Можно сказать, что в широком смысле «поэтическая» этимология имеет статус (вербальной) реальности и не обязательно детерминируется физической реальностью в понимании наивного реализма, «принципа реальности» по Фрейду. Впрочем, Фрейд и сам предполагал, что существует некая автономная «психическая реальность», и ее учет позволит не столько упразднить мир Подсознания, сколько выявить созданные им деформации, которые подчиняются собственным законам.
Аналитику как в психологии, так и в литературоведении нет необходимости верить в истинность «психической реальности», в ее соответствие действительности: статус психической реальности должен быть воспринят всерьез, а «поэтическая этимология» (или, скорее, поэтическая семантика в целом) должна восприниматься буквально. Итак, речь идет о релевантности и внутренней последовательности поэтических процессов: таких как развертывание семантических структур в текстах, «реализация метафоры», презентация словообразований в поэтических текстах.
Несомненно, формалистический принцип повтора – как, впрочем, и механика экономии Фрейда – еще крепко укоренен в позитивистской теории параллелизма и в ассоциативной психологии, а тем самым в представлении о том, что контингенция, то есть ассоциации по смежности, которые с логической или прагматической точки зрения предстают как чисто случайные и внешние, «формальные» – на деле провоцируют содержательные связи и прагматические необходимости. Тавтология автоматизирующего повторения (у Ницше на уровне сознания и существования это circulus vitiosus) производит бессодержательную пустоту, десемантизацию, угасание смысла, Ничто, но она же, благодаря своей поэтической потенции, порождает и противоположное: неологизмы, новые значения, расширение сознания. Этим, по существу, описана вся поэтическо-ноэтическая, а также культурная динамика классического авангарда.

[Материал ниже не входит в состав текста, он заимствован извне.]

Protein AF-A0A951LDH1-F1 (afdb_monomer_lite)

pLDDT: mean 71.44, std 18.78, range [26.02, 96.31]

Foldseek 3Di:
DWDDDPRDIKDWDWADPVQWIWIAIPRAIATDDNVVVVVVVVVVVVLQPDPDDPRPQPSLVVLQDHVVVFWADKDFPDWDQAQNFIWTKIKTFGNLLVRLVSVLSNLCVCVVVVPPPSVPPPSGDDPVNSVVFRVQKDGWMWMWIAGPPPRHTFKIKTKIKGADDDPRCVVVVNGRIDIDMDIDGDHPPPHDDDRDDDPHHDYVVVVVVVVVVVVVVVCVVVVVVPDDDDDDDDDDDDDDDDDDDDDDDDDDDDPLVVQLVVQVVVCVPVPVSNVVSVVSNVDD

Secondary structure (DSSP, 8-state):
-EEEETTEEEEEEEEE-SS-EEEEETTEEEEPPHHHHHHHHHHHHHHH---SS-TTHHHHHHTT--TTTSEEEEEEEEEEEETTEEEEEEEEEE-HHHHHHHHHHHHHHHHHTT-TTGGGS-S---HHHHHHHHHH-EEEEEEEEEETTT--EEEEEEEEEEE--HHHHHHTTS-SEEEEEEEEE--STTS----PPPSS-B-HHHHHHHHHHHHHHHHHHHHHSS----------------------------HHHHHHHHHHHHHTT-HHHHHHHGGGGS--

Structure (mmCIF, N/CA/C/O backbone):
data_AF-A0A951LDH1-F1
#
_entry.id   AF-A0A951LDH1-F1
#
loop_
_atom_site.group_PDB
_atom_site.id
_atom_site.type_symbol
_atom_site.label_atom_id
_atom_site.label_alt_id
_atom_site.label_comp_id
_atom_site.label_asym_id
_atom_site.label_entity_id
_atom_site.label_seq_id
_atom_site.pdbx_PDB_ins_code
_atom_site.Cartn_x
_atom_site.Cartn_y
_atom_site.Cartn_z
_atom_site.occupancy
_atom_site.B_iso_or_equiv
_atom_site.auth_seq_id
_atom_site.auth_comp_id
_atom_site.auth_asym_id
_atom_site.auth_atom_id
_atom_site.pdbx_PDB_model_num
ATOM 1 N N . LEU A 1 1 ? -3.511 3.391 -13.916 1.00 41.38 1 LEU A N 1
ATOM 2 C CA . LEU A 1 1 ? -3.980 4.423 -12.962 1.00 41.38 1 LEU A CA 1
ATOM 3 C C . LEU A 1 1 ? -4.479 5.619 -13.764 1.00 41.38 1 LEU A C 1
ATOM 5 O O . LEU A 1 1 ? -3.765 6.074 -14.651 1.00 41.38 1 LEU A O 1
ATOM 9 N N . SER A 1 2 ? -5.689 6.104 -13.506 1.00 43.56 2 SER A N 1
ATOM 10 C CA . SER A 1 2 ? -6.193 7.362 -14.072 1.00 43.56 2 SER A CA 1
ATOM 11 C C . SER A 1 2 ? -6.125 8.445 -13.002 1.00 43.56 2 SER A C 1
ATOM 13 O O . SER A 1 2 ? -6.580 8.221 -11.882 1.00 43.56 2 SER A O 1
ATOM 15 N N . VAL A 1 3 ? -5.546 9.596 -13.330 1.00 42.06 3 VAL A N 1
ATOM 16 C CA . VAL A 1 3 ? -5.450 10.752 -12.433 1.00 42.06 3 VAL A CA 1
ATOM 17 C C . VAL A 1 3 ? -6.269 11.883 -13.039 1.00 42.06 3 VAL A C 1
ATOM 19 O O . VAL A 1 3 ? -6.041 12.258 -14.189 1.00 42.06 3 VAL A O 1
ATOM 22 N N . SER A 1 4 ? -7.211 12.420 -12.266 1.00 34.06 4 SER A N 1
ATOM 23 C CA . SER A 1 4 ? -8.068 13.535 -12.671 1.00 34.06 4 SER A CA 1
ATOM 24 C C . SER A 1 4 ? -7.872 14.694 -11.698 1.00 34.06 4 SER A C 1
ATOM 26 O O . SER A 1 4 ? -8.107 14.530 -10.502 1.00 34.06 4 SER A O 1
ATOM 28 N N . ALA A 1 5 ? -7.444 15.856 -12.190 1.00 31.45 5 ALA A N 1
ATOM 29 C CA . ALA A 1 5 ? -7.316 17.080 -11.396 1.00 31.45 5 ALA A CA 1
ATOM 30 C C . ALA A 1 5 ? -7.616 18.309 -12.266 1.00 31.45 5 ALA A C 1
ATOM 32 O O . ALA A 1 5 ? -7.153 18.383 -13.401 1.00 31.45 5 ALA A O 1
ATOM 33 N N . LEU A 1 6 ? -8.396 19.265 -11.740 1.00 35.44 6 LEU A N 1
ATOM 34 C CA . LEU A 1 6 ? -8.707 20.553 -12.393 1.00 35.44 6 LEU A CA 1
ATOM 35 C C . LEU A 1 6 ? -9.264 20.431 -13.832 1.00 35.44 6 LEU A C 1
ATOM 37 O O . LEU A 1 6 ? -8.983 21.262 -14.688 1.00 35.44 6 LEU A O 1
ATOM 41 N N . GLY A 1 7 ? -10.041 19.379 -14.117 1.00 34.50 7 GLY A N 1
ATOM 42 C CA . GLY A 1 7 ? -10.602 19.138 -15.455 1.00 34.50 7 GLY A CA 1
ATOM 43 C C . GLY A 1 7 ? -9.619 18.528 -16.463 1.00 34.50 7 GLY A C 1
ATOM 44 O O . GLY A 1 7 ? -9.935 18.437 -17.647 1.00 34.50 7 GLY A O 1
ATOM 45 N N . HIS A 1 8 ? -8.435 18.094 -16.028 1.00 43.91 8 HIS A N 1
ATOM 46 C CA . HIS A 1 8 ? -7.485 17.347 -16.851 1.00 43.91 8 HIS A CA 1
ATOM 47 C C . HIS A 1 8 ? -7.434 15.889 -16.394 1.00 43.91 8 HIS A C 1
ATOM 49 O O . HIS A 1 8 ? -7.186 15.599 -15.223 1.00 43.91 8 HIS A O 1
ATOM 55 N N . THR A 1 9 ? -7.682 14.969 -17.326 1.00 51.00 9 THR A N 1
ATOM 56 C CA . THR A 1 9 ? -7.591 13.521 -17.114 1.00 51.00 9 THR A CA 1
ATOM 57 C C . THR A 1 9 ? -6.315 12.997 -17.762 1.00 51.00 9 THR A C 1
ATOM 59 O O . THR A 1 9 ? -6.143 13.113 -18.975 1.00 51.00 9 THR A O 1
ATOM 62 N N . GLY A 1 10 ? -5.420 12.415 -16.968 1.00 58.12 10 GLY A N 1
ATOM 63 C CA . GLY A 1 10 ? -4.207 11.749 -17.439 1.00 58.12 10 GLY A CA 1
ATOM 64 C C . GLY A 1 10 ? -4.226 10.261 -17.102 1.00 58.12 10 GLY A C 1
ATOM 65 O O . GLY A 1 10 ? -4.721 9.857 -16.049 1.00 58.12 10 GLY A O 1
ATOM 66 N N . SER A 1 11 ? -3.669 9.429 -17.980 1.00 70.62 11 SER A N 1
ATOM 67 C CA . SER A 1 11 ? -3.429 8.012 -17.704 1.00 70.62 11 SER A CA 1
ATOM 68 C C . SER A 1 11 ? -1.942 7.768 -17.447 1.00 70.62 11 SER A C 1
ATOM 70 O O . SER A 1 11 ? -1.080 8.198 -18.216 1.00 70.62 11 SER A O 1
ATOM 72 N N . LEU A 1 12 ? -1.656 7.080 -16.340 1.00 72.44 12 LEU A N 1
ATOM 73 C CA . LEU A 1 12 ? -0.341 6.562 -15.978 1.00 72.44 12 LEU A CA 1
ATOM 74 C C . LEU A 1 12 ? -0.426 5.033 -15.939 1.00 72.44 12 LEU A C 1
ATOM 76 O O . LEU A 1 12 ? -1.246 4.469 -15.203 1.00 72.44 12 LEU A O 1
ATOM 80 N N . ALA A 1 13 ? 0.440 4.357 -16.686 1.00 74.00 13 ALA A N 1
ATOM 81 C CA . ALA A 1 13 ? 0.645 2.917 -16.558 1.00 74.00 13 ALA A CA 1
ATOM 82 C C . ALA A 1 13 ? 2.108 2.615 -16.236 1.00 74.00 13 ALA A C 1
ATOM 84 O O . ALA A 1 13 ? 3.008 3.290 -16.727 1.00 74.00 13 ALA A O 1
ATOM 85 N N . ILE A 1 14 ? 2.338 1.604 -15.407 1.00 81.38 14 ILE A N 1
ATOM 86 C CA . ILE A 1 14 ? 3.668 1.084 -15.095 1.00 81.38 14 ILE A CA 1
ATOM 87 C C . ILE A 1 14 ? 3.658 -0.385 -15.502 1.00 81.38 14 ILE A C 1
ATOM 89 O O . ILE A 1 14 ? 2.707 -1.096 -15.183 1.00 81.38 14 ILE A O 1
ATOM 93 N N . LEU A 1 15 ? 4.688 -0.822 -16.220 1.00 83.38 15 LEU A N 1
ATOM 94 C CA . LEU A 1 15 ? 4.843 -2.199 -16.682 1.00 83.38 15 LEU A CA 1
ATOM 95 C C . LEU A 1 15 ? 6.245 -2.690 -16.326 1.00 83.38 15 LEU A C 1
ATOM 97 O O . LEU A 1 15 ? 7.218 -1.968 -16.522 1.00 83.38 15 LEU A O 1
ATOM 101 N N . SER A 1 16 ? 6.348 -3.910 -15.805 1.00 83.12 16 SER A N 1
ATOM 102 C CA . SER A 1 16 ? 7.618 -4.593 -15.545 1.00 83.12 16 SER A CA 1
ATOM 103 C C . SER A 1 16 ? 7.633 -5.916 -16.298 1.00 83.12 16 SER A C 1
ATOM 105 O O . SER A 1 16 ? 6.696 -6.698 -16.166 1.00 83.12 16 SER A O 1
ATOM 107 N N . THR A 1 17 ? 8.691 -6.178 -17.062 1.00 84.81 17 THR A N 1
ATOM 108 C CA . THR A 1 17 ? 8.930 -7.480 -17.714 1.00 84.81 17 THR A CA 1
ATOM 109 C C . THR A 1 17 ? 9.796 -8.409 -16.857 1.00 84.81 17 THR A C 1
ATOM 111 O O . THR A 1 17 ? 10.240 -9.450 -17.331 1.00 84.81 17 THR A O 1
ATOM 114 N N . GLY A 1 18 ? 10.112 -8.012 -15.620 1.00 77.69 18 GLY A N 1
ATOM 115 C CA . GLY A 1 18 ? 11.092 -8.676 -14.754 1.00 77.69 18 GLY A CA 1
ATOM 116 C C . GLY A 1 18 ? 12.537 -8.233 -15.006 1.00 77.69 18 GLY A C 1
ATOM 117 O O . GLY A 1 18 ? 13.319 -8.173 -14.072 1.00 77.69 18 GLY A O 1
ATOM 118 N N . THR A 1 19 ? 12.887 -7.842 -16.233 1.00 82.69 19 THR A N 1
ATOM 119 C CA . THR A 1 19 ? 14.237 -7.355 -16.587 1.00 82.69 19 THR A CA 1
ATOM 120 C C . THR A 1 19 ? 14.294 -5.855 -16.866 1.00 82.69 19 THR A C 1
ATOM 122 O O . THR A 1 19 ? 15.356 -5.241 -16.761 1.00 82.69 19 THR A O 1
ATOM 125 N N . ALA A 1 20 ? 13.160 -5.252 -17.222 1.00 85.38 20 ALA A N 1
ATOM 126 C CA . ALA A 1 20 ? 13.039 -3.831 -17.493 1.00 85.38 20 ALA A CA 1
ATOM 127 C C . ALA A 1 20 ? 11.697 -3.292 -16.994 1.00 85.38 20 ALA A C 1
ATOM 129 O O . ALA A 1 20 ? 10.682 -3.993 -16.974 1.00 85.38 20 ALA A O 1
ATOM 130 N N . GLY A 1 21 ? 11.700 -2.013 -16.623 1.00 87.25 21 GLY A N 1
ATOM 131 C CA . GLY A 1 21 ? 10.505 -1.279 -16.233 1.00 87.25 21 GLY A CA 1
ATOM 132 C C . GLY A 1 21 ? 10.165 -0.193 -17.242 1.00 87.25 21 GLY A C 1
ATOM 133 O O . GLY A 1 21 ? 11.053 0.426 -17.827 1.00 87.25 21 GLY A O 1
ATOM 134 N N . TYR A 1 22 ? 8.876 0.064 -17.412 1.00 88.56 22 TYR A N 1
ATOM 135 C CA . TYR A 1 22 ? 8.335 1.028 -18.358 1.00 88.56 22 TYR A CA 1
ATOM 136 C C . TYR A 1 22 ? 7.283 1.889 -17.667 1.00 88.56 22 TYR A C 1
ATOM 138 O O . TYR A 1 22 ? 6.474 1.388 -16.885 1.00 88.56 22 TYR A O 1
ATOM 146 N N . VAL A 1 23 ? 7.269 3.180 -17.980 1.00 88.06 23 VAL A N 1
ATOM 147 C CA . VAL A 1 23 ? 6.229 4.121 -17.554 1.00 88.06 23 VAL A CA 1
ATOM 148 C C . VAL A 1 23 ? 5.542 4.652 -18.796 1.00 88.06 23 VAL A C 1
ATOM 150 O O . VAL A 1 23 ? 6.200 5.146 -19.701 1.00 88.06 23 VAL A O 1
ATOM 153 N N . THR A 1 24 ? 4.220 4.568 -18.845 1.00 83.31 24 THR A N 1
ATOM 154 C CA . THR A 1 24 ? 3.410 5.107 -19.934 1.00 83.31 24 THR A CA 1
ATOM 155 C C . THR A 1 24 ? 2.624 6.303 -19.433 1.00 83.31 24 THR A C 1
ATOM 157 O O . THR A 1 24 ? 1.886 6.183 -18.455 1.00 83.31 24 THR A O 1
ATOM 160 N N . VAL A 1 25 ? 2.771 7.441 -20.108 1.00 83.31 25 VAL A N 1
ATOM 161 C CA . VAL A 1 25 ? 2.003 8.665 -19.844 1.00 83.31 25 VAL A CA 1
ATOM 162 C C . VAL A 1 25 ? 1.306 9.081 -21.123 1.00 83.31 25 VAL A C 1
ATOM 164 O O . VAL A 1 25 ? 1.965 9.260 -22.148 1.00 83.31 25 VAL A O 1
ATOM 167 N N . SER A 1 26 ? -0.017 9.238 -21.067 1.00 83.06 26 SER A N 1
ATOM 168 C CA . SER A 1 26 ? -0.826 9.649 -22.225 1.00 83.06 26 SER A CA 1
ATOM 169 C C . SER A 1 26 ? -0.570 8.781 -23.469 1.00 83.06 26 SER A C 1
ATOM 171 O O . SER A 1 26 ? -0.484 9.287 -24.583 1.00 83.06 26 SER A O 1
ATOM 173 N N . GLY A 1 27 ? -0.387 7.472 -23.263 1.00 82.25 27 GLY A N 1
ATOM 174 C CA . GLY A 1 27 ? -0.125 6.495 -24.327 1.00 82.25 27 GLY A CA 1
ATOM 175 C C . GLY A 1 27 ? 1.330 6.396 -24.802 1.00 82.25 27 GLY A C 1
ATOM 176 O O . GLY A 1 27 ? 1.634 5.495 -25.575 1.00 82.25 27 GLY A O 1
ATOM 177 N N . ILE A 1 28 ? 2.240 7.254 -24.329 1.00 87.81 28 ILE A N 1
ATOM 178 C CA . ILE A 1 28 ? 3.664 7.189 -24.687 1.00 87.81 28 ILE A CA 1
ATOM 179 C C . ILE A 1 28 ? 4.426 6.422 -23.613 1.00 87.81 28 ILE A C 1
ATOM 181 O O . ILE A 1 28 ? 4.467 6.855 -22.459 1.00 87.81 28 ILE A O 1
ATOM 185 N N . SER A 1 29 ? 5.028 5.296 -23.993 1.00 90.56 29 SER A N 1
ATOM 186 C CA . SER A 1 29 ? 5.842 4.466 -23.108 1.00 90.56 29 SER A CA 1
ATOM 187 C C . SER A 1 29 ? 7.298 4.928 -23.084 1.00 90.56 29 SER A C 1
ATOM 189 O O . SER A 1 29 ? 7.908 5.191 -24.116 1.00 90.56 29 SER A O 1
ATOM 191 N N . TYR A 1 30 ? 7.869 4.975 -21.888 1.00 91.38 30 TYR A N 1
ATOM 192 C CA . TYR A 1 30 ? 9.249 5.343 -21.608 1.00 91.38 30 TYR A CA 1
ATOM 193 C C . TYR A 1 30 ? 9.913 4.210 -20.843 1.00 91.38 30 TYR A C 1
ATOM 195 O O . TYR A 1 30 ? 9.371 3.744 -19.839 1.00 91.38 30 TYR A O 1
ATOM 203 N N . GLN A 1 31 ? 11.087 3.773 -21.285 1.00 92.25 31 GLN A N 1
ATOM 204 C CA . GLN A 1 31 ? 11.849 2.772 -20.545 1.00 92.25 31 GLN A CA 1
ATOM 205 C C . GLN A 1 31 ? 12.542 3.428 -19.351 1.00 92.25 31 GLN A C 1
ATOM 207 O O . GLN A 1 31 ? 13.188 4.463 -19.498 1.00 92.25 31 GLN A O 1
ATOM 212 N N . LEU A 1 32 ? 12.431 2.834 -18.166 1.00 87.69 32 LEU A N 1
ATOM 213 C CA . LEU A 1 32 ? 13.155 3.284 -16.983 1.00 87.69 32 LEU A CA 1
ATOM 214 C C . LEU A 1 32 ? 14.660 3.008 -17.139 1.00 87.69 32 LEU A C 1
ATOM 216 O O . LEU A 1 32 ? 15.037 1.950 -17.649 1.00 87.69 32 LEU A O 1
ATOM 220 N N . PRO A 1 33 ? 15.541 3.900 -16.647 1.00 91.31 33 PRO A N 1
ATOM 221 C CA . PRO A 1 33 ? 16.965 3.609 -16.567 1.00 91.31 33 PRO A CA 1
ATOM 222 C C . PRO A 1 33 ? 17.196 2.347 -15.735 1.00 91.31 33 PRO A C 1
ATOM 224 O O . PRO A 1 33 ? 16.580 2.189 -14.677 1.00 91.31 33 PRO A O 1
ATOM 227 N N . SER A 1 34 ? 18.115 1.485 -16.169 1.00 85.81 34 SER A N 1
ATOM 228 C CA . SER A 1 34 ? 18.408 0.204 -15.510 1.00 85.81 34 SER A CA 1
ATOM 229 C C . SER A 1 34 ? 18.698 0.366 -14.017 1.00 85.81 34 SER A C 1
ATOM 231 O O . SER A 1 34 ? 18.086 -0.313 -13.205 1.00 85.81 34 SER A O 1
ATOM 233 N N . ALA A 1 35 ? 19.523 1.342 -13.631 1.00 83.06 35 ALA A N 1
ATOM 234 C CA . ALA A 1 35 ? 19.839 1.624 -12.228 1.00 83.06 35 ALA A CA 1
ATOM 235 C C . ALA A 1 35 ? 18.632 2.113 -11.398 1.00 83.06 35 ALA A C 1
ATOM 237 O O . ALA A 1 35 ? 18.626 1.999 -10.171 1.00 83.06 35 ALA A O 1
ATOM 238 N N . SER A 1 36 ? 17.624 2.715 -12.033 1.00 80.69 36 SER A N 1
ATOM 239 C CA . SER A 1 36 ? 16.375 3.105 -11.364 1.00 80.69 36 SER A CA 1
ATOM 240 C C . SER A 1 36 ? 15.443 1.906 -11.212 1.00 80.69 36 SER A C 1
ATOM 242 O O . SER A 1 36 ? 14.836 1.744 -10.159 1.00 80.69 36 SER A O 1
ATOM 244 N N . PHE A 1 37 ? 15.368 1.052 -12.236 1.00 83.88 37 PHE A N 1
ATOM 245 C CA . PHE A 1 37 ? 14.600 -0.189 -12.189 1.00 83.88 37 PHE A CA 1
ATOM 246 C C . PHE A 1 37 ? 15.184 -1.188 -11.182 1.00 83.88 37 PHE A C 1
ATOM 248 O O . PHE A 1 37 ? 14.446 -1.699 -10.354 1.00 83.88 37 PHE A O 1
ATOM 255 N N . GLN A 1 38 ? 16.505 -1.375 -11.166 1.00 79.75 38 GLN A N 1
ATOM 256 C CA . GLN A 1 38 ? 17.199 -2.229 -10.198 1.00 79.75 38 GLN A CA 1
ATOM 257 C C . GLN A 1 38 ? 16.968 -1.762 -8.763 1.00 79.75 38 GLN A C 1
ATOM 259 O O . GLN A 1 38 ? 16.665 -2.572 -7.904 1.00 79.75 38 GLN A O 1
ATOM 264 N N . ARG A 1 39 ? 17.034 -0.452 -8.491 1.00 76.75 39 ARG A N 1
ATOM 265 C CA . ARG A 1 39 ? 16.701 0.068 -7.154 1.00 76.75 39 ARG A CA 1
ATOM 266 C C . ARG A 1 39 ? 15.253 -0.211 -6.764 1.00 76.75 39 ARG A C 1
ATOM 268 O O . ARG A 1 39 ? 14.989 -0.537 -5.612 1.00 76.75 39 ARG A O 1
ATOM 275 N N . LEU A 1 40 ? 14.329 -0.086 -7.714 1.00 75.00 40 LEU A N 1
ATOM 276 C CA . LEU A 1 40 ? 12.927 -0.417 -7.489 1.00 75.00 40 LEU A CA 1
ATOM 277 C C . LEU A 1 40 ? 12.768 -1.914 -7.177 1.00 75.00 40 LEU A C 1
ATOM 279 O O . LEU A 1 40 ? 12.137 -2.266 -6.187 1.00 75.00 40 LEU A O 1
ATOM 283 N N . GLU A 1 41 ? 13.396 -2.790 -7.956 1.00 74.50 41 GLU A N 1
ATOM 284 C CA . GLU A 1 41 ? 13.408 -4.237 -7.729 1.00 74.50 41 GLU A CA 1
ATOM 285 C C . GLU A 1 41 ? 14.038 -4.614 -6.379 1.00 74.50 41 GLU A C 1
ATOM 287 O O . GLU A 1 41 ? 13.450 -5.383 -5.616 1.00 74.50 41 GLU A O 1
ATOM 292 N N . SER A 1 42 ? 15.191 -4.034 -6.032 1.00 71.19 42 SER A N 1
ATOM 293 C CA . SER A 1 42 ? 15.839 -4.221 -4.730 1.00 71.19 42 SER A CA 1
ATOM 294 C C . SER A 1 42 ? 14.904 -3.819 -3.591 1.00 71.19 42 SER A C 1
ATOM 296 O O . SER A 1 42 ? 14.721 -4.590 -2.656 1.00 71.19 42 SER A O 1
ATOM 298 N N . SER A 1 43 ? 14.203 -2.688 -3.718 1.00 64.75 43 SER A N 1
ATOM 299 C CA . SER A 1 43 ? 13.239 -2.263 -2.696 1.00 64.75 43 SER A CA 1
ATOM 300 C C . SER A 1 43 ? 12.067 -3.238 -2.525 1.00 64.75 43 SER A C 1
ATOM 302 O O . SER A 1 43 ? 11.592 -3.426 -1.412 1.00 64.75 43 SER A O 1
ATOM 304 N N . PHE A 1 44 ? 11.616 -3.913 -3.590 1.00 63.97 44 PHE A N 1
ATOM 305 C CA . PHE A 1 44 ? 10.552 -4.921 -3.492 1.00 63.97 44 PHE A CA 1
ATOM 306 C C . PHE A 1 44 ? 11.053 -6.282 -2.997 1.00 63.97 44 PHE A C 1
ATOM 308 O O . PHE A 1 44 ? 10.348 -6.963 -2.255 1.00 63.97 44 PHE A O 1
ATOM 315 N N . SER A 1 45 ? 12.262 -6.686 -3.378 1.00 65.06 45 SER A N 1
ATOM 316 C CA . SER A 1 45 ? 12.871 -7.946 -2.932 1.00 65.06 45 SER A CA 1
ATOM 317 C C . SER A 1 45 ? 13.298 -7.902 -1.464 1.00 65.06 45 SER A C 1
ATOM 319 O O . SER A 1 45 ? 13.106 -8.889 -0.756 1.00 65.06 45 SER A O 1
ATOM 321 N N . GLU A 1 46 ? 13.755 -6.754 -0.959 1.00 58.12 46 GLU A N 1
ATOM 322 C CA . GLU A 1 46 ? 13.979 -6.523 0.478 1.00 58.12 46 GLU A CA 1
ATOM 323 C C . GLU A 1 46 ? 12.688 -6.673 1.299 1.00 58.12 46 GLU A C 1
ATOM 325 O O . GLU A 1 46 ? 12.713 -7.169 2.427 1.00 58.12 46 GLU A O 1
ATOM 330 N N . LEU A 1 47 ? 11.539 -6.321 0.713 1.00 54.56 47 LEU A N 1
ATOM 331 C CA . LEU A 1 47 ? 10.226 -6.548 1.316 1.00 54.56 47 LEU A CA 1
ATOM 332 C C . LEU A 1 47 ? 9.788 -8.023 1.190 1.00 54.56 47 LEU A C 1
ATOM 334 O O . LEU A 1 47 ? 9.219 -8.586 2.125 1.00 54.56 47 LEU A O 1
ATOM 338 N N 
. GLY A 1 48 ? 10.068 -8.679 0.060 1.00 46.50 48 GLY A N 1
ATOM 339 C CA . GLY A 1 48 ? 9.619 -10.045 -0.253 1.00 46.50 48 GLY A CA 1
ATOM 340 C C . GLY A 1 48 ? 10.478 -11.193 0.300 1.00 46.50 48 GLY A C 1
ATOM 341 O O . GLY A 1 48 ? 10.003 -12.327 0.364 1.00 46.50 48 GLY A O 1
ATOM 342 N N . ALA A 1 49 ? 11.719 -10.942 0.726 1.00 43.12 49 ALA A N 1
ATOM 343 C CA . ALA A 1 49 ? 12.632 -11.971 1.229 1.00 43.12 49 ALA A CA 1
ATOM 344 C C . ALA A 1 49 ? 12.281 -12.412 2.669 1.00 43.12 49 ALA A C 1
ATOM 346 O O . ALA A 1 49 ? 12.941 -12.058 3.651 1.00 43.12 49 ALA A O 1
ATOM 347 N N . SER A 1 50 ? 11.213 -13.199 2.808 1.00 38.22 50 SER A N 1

Якобсон в статье о Хлебникове признает родство между поэтическим и «эмоциональным языком», которое зиждется как раз на повышенной экспрессивности и релевантности звуковой стороны («словесный зов» [Там же: 272]), но этим же и исчерпывается. Через несколько десятилетий Якобсон прямо назовет «поэтическую функцию» «автофункцией». Все внешние функции уже для «Якобсона-футуриста» сводятся всего-навсего к «средствам оправдания» [Там же: 277], сущность которых состоит как раз в том, что они «взаимозаменяемы» и выступают как нечто вторичное. «Оправдание» в формализме всегда имеет в виду нечто неподлинное, добавленное задним числом или со стороны – его радикально превосходит, относясь к более высокому порядку, аутентичное, подлинное, имманентное собственной законности и автономии поэтически-ноэтическое языковое мышление. Но не как «tabula rasa» в эстетике l’art pour l’art, а как потенциал для производства нового значения.